Artigo da Anbfarma (link aqui)


Você sabe o que é a pré-alta? Esse termo define o mês anterior ao aumento anual de preços dos medicamentos que ocorre em abril e que pode trazer muitas vantagens para o seu negócio.



Mas, antes de saber as principais estratégias para usufruir de forma assertiva, é preciso entender como funciona o reajuste. De acordo com a Professora Teresa Cristina Zanon, conselheira do Instituto Brasileiro de Executivos de Varejo & Mercado de Consumo (IBEVAR), essa ampliação anual nos valores das medicações é estabelecida por lei desde 2003, sendo atualizada em abril. 


Esse incremento considera a inflação do ano anterior, a produtividade e o nível de concorrência para cada categoria de medicamento. Os novos preços são publicados pela Câmara de Regulação do Mercado de Medicamento (CMED), órgão ligado à ANVISA. 


“Nela, é possível consultar os valores máximos a serem praticados pelas empresas fabricantes (preço de fábrica) e pelos varejistas (preço máximo ao consumidor). A CMED atua no mercado de medicamentos ao estabelecer os limites de preços e as regras de concorrência, sendo responsável pelo monitoramento da comercialização e a aplicação de penalidades”, adiciona a professora.


Como aproveitar o melhor da pré-alta?


Teresa explica que uma das principais estratégias é que o varejista faça um levantamento e estudo do seu estoque para identificar quais itens devem ser priorizados nesse momento. A professora informa que, tradicionalmente,  o preço do reajuste é aplicado para o consumidor com os itens adquiridos no período de pré-alta, levando a um aumento de margem para o empresário. Entretanto, a prática de ampliar o valor gradualmente, conforme o estoque for renovado, é mais atrativa para o cliente. 
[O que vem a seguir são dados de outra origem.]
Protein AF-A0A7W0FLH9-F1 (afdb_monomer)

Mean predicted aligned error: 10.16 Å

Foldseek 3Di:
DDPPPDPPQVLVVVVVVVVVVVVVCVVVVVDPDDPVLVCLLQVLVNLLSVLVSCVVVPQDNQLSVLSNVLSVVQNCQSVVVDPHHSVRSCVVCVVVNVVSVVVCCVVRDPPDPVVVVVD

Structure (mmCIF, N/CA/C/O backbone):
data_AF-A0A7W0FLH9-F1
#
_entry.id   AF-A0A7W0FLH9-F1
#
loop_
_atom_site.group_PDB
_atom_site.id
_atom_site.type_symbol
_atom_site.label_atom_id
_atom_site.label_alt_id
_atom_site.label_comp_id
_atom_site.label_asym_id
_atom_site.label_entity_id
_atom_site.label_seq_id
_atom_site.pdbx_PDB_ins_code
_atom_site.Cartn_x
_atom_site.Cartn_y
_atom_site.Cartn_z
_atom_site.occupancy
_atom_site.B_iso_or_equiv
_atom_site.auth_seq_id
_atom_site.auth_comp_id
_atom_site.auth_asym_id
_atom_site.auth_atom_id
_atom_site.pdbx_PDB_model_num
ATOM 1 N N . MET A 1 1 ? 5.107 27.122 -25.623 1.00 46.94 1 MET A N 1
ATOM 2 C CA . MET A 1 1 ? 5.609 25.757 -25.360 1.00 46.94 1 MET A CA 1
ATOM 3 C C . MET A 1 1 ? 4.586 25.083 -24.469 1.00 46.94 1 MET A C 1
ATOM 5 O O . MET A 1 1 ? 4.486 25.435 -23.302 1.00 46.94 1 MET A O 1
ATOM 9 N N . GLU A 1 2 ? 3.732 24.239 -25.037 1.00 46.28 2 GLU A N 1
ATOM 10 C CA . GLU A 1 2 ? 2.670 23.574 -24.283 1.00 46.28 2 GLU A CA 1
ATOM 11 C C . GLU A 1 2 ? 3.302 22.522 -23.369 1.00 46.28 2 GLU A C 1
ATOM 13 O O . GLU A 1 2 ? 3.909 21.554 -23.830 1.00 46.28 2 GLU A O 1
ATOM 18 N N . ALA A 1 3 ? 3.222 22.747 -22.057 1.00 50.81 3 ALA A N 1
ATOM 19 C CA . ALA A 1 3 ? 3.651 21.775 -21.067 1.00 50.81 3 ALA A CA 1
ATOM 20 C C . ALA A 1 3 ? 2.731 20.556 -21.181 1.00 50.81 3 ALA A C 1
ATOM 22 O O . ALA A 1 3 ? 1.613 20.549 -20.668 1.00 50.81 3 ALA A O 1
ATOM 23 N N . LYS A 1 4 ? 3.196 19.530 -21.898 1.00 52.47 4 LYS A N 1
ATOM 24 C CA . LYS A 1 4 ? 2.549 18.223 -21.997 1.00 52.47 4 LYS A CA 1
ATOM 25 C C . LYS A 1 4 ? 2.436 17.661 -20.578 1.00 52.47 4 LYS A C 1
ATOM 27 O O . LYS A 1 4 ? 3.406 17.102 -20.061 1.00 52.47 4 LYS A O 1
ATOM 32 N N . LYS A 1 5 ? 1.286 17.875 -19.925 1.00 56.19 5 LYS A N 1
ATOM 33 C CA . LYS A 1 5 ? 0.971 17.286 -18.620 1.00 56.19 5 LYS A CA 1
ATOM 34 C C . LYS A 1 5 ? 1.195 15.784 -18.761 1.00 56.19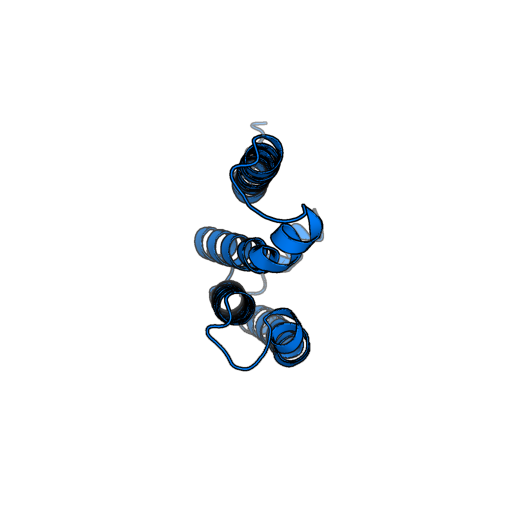 5 LYS A C 1
ATOM 36 O O . LYS A 1 5 ? 0.515 15.125 -19.549 1.00 56.19 5 LYS A O 1
ATOM 41 N N . LYS A 1 6 ? 2.210 15.261 -18.064 1.00 59.78 6 LYS A N 1
ATOM 42 C CA . LYS A 1 6 ? 2.355 13.815 -17.877 1.00 59.78 6 LYS A CA 1
ATOM 43 C C . LYS A 1 6 ? 1.005 13.323 -17.339 1.00 59.78 6 LYS A C 1
ATOM 45 O O . LYS A 1 6 ? 0.449 14.027 -16.498 1.00 59.78 6 LYS A O 1
ATOM 50 N N . PRO A 1 7 ? 0.453 12.195 -17.815 1.00 52.34 7 PRO A N 1
ATOM 51 C CA . PRO A 1 7 ? -0.747 11.637 -17.207 1.00 52.34 7 PRO A CA 1
ATOM 52 C C . PRO A 1 7 ? -0.443 11.452 -15.721 1.00 52.34 7 PRO A C 1
ATOM 54 O O . PRO A 1 7 ? 0.448 10.684 -15.354 1.00 52.34 7 PRO A O 1
ATOM 57 N N . GLU A 1 8 ? -1.078 12.263 -14.879 1.00 59.50 8 GLU A N 1
ATOM 58 C CA . GLU A 1 8 ? -0.849 12.219 -13.445 1.00 59.50 8 GLU A CA 1
ATOM 59 C C . GLU A 1 8 ? -1.439 10.908 -12.940 1.00 59.50 8 GLU A C 1
ATOM 61 O O . GLU A 1 8 ? -2.645 10.743 -12.813 1.00 59.50 8 GLU A O 1
ATOM 66 N N . SER A 1 9 ? -0.544 9.940 -12.767 1.00 63.91 9 SER A N 1
ATOM 67 C CA . SER A 1 9 ? -0.634 8.792 -11.877 1.00 63.91 9 SER A CA 1
ATOM 68 C C . SER A 1 9 ? -1.848 8.825 -10.937 1.00 63.91 9 SER A C 1
ATOM 70 O O . SER A 1 9 ? -1.760 9.389 -9.845 1.00 63.91 9 SER A O 1
ATOM 72 N N . LEU A 1 10 ? -2.945 8.159 -11.313 1.00 69.44 10 LEU A N 1
ATOM 73 C CA . LEU A 1 10 ? -4.137 8.030 -10.463 1.00 69.44 10 LEU A CA 1
ATOM 74 C C . LEU A 1 10 ? -3.866 7.214 -9.190 1.00 69.44 10 LEU A C 1
ATOM 76 O O . LEU A 1 10 ? -4.636 7.306 -8.239 1.00 69.44 10 LEU A O 1
ATOM 80 N N . PHE A 1 11 ? -2.746 6.485 -9.137 1.00 74.56 11 PHE A N 1
ATOM 81 C CA . PHE A 1 11 ? -2.289 5.751 -7.959 1.00 74.56 11 PHE A CA 1
ATOM 82 C C . PHE A 1 11 ? -2.237 6.608 -6.691 1.00 74.56 11 PHE A C 1
ATOM 84 O O . PHE A 1 11 ? -2.776 6.205 -5.666 1.00 74.56 11 PHE A O 1
ATOM 91 N N . PHE A 1 12 ? -1.614 7.791 -6.745 1.00 78.31 12 PHE A N 1
ATOM 92 C CA . PHE A 1 12 ? -1.407 8.613 -5.549 1.00 78.31 12 PHE A CA 1
ATOM 93 C C . PHE A 1 12 ? -2.721 9.216 -5.017 1.00 78.31 12 PHE A C 1
ATOM 95 O O . PHE A 1 12 ? -3.000 9.040 -3.830 1.00 78.31 12 PHE A O 1
ATOM 102 N N . PRO A 1 13 ? -3.581 9.836 -5.856 1.00 82.94 13 PRO A N 1
ATOM 103 C CA . PRO A 1 13 ? -4.915 10.260 -5.434 1.00 82.94 13 PRO A CA 1
ATOM 104 C C . PRO A 1 13 ? -5.774 9.104 -4.914 1.00 82.94 13 PRO A C 1
ATOM 106 O O . PRO A 1 13 ? -6.408 9.239 -3.873 1.00 82.94 13 PRO A O 1
ATOM 109 N N . LEU A 1 14 ? -5.780 7.956 -5.602 1.00 79.69 14 LEU A N 1
ATOM 110 C CA . LEU A 1 14 ? -6.586 6.801 -5.204 1.00 79.69 14 LEU A CA 1
ATOM 111 C C . LEU A 1 14 ? -6.117 6.211 -3.870 1.00 79.69 14 LEU A C 1
ATOM 113 O O . LEU A 1 14 ? -6.945 5.889 -3.022 1.00 79.69 14 LEU A O 1
ATOM 117 N N . LEU A 1 15 ? -4.802 6.115 -3.662 1.00 82.19 15 LEU A N 1
ATOM 118 C CA . LEU A 1 15 ? -4.219 5.662 -2.403 1.00 82.19 15 LEU A CA 1
ATOM 119 C C . LEU A 1 15 ? -4.559 6.623 -1.264 1.00 82.19 15 LEU A C 1
ATOM 121 O O . LEU A 1 15 ? -4.938 6.166 -0.191 1.00 82.19 15 LEU A O 1
ATOM 125 N N . LEU A 1 16 ? -4.499 7.937 -1.499 1.00 84.12 16 LEU A N 1
ATOM 126 C CA . LEU A 1 16 ? -4.888 8.943 -0.510 1.00 84.12 16 LEU A CA 1
ATOM 127 C C . LEU A 1 16 ? -6.373 8.828 -0.135 1.00 84.12 16 LEU A C 1
ATOM 129 O O . LEU A 1 16 ? -6.709 8.865 1.047 1.00 84.12 16 LEU A O 1
ATOM 133 N N . VAL A 1 17 ? -7.253 8.647 -1.127 1.00 85.88 17 VAL A N 1
ATOM 134 C CA . VAL A 1 17 ? -8.693 8.438 -0.904 1.00 85.88 17 VAL A CA 1
ATOM 135 C C . VAL A 1 17 ? -8.933 7.156 -0.111 1.00 85.88 17 VAL A C 1
ATOM 137 O O . VAL A 1 17 ? -9.650 7.189 0.886 1.00 85.88 17 VAL A O 1
ATOM 140 N N . ALA A 1 18 ? -8.305 6.044 -0.500 1.00 83.25 18 ALA A N 1
ATOM 141 C CA . ALA A 1 18 ? -8.431 4.770 0.202 1.00 83.25 18 ALA A CA 1
ATOM 142 C C . ALA A 1 18 ? -7.957 4.880 1.660 1.00 83.25 18 ALA A C 1
ATOM 144 O O . ALA A 1 18 ? -8.664 4.451 2.570 1.00 83.25 18 ALA A O 1
ATOM 145 N N . LEU A 1 19 ? -6.802 5.512 1.890 1.00 86.31 19 LEU A N 1
ATOM 146 C CA . LEU A 1 19 ? -6.252 5.730 3.226 1.00 86.31 19 LEU A CA 1
ATOM 147 C C . LEU A 1 19 ? -7.171 6.624 4.073 1.00 86.31 19 LEU A C 1
ATOM 149 O O . LEU A 1 19 ? -7.429 6.320 5.235 1.00 86.31 19 LEU A O 1
ATOM 153 N N . GLY A 1 20 ? -7.698 7.702 3.485 1.00 86.69 20 GLY A N 1
ATOM 154 C CA . GLY A 1 20 ? -8.612 8.629 4.151 1.00 86.69 20 GLY A CA 1
ATOM 155 C C . GLY A 1 20 ? -9.927 7.966 4.557 1.00 86.69 20 GLY A C 1
ATOM 156 O O . GLY A 1 20 ? -10.351 8.103 5.703 1.00 86.69 20 GLY A O 1
ATOM 157 N N . VAL A 1 21 ? -10.535 7.187 3.656 1.00 86.56 21 VAL A N 1
ATOM 158 C CA . VAL A 1 21 ? -11.740 6.395 3.955 1.00 86.56 21 VAL A CA 1
ATOM 159 C C . VAL A 1 21 ? -11.453 5.374 5.053 1.00 86.56 21 VAL A C 1
ATOM 161 O O . VAL A 1 21 ? -12.251 5.224 5.971 1.00 86.56 21 VAL A O 1
ATOM 164 N N . PHE A 1 22 ? -10.302 4.708 5.014 1.00 84.12 22 PHE A N 1
ATOM 165 C CA . PHE A 1 22 ? -9.934 3.706 6.011 1.00 84.12 22 PHE A CA 1
ATOM 166 C C . PHE A 1 22 ? -9.757 4.299 7.415 1.00 84.12 22 PHE A C 1
ATOM 168 O O . PHE A 1 22 ? -10.323 3.792 8.382 1.00 84.12 22 PHE A O 1
ATOM 175 N N . ILE A 1 23 ? -9.031 5.416 7.525 1.00 84.44 23 ILE A N 1
ATOM 176 C CA . ILE A 1 23 ? -8.865 6.149 8.789 1.00 84.44 23 ILE A CA 1
ATOM 177 C C . ILE A 1 23 ? -10.224 6.630 9.306 1.00 84.44 23 ILE A C 1
ATOM 179 O O . ILE A 1 23 ? -10.504 6.515 10.499 1.00 84.44 23 ILE A O 1
ATOM 183 N N . PHE A 1 24 ? -11.082 7.126 8.412 1.00 87.75 24 PHE A N 1
ATOM 184 C CA . PHE A 1 24 ? -12.431 7.552 8.759 1.00 87.75 24 PHE A CA 1
ATOM 185 C C . PHE A 1 24 ? -13.270 6.396 9.322 1.00 87.75 24 PHE A C 1
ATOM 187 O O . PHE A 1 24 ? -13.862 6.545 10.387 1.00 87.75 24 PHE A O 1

“Os produtos com maior giro, com margem mais alta e aqueles que são mais consumidos durante o inverno são boas opções para iniciar o levantamento de potenciais medicações a serem adquiridas para formar um estoque sem excessos. Além disso, as classes terapêuticas de fármacos de uso contínuo (volume) e classes de alto valor agregado (R$) são as mais sensíveis a maior estocagem das farmácias e obter aproveitamento com a pré-alta”, adiciona.


Previsão de aumento


Segundo a professora e conselheira do IBEVAR, a CMED deve aprovar um reajuste entre 3,15% a 5,13%, de acordo com o Sindicato da Indústria de Produtos Farmacêuticos (Sindusfarma). Tereza ainda comenta que a venda contra aumento em março é uma prática estimulada pelo varejo, assim os consumidores se estocam mais e em abril o impacto ao novo preço é  mais sensível.
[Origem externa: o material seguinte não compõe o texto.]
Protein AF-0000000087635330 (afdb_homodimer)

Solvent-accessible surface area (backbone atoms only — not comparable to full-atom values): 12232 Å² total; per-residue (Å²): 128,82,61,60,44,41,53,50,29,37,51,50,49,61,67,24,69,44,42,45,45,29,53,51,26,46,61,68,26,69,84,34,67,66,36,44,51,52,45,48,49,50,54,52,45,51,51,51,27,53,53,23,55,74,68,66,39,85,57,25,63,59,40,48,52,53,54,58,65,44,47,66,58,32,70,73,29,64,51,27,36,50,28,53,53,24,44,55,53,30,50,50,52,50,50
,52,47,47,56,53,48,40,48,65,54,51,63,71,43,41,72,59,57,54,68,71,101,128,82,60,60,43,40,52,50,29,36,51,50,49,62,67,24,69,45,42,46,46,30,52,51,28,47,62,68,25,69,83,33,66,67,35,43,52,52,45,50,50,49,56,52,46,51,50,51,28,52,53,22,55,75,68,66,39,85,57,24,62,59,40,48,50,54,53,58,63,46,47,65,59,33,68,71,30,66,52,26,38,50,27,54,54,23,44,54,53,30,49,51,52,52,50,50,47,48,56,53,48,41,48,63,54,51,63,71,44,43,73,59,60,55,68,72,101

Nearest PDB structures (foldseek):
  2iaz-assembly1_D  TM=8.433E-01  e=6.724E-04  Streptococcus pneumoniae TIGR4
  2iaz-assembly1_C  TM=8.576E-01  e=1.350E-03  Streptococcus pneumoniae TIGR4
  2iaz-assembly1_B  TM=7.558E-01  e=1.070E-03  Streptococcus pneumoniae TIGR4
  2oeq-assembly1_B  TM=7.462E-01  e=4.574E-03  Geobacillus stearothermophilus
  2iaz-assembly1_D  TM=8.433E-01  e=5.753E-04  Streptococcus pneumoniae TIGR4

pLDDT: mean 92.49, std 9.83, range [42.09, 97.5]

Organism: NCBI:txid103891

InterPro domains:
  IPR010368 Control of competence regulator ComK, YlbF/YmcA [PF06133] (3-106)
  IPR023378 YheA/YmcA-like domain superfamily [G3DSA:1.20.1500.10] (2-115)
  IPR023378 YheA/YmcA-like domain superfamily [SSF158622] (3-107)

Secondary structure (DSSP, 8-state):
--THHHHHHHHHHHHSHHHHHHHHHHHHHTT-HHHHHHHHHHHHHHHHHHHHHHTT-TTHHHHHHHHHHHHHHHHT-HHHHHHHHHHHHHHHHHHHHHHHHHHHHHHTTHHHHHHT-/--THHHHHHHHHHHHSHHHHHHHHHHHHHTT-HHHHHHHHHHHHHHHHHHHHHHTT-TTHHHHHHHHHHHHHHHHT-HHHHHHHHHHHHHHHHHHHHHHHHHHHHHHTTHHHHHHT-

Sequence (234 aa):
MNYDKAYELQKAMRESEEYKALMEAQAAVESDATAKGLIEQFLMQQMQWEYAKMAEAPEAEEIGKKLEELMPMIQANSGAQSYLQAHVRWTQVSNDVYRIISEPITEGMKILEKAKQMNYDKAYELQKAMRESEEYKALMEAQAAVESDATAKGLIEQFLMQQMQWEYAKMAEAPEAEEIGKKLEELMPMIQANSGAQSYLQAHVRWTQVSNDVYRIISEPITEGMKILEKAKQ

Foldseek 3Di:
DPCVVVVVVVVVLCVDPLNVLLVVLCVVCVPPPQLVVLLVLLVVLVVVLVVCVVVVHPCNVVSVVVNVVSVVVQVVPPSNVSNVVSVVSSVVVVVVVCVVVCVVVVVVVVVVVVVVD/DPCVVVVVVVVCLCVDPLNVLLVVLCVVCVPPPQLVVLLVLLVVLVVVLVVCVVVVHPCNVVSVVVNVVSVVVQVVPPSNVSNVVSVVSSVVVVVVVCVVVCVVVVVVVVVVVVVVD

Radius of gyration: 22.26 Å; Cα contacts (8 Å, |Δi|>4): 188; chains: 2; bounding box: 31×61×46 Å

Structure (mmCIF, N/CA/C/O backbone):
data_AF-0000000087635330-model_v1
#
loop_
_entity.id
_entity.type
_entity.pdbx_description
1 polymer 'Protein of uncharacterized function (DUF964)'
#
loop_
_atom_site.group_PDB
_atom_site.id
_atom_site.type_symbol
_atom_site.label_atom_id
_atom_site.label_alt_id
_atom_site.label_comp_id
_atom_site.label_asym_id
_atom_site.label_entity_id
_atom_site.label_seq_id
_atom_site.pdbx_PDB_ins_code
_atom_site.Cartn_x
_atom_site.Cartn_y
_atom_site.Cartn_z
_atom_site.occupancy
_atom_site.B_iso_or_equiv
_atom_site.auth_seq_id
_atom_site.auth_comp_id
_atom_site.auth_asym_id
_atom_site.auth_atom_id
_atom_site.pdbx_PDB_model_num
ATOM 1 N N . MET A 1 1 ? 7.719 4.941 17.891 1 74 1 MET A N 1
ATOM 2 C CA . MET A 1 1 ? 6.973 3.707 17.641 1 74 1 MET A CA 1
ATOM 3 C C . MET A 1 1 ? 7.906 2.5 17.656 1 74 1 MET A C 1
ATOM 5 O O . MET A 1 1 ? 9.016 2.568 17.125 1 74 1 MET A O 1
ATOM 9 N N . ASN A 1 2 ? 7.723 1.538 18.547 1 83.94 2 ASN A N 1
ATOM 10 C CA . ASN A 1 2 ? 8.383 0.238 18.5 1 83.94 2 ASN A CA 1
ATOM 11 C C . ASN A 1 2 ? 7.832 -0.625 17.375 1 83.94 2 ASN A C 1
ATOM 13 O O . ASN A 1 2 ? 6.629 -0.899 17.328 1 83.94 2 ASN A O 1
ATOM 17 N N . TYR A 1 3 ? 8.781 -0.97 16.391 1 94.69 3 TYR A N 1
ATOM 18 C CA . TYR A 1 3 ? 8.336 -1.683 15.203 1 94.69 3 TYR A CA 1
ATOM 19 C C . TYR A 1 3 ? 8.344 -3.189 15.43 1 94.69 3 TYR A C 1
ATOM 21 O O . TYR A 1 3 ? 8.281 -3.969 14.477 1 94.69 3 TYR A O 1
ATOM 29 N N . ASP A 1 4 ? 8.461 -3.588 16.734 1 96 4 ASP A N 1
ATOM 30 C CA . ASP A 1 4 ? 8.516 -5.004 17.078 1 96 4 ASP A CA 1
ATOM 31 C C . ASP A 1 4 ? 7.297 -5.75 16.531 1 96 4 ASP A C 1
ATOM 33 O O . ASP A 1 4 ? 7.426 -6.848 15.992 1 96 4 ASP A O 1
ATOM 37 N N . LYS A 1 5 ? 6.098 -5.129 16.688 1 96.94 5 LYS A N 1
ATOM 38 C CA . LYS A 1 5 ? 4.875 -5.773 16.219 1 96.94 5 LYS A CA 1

“É importante lembrar que cada indústria submete sua planilha de medicamentos, apresentações e aumentos sugeridos, entretanto, isso é capaz de variar de laboratório para laboratório, ou seja, o índice definido pela CMED vale a partir de abril. O percentual não é um aumento automático nos preços, mas uma definição de teto permitido de reajuste, isto é, cada indústria pode optar pela aplicação do índice total ou menor, a depender das estratégias comerciais.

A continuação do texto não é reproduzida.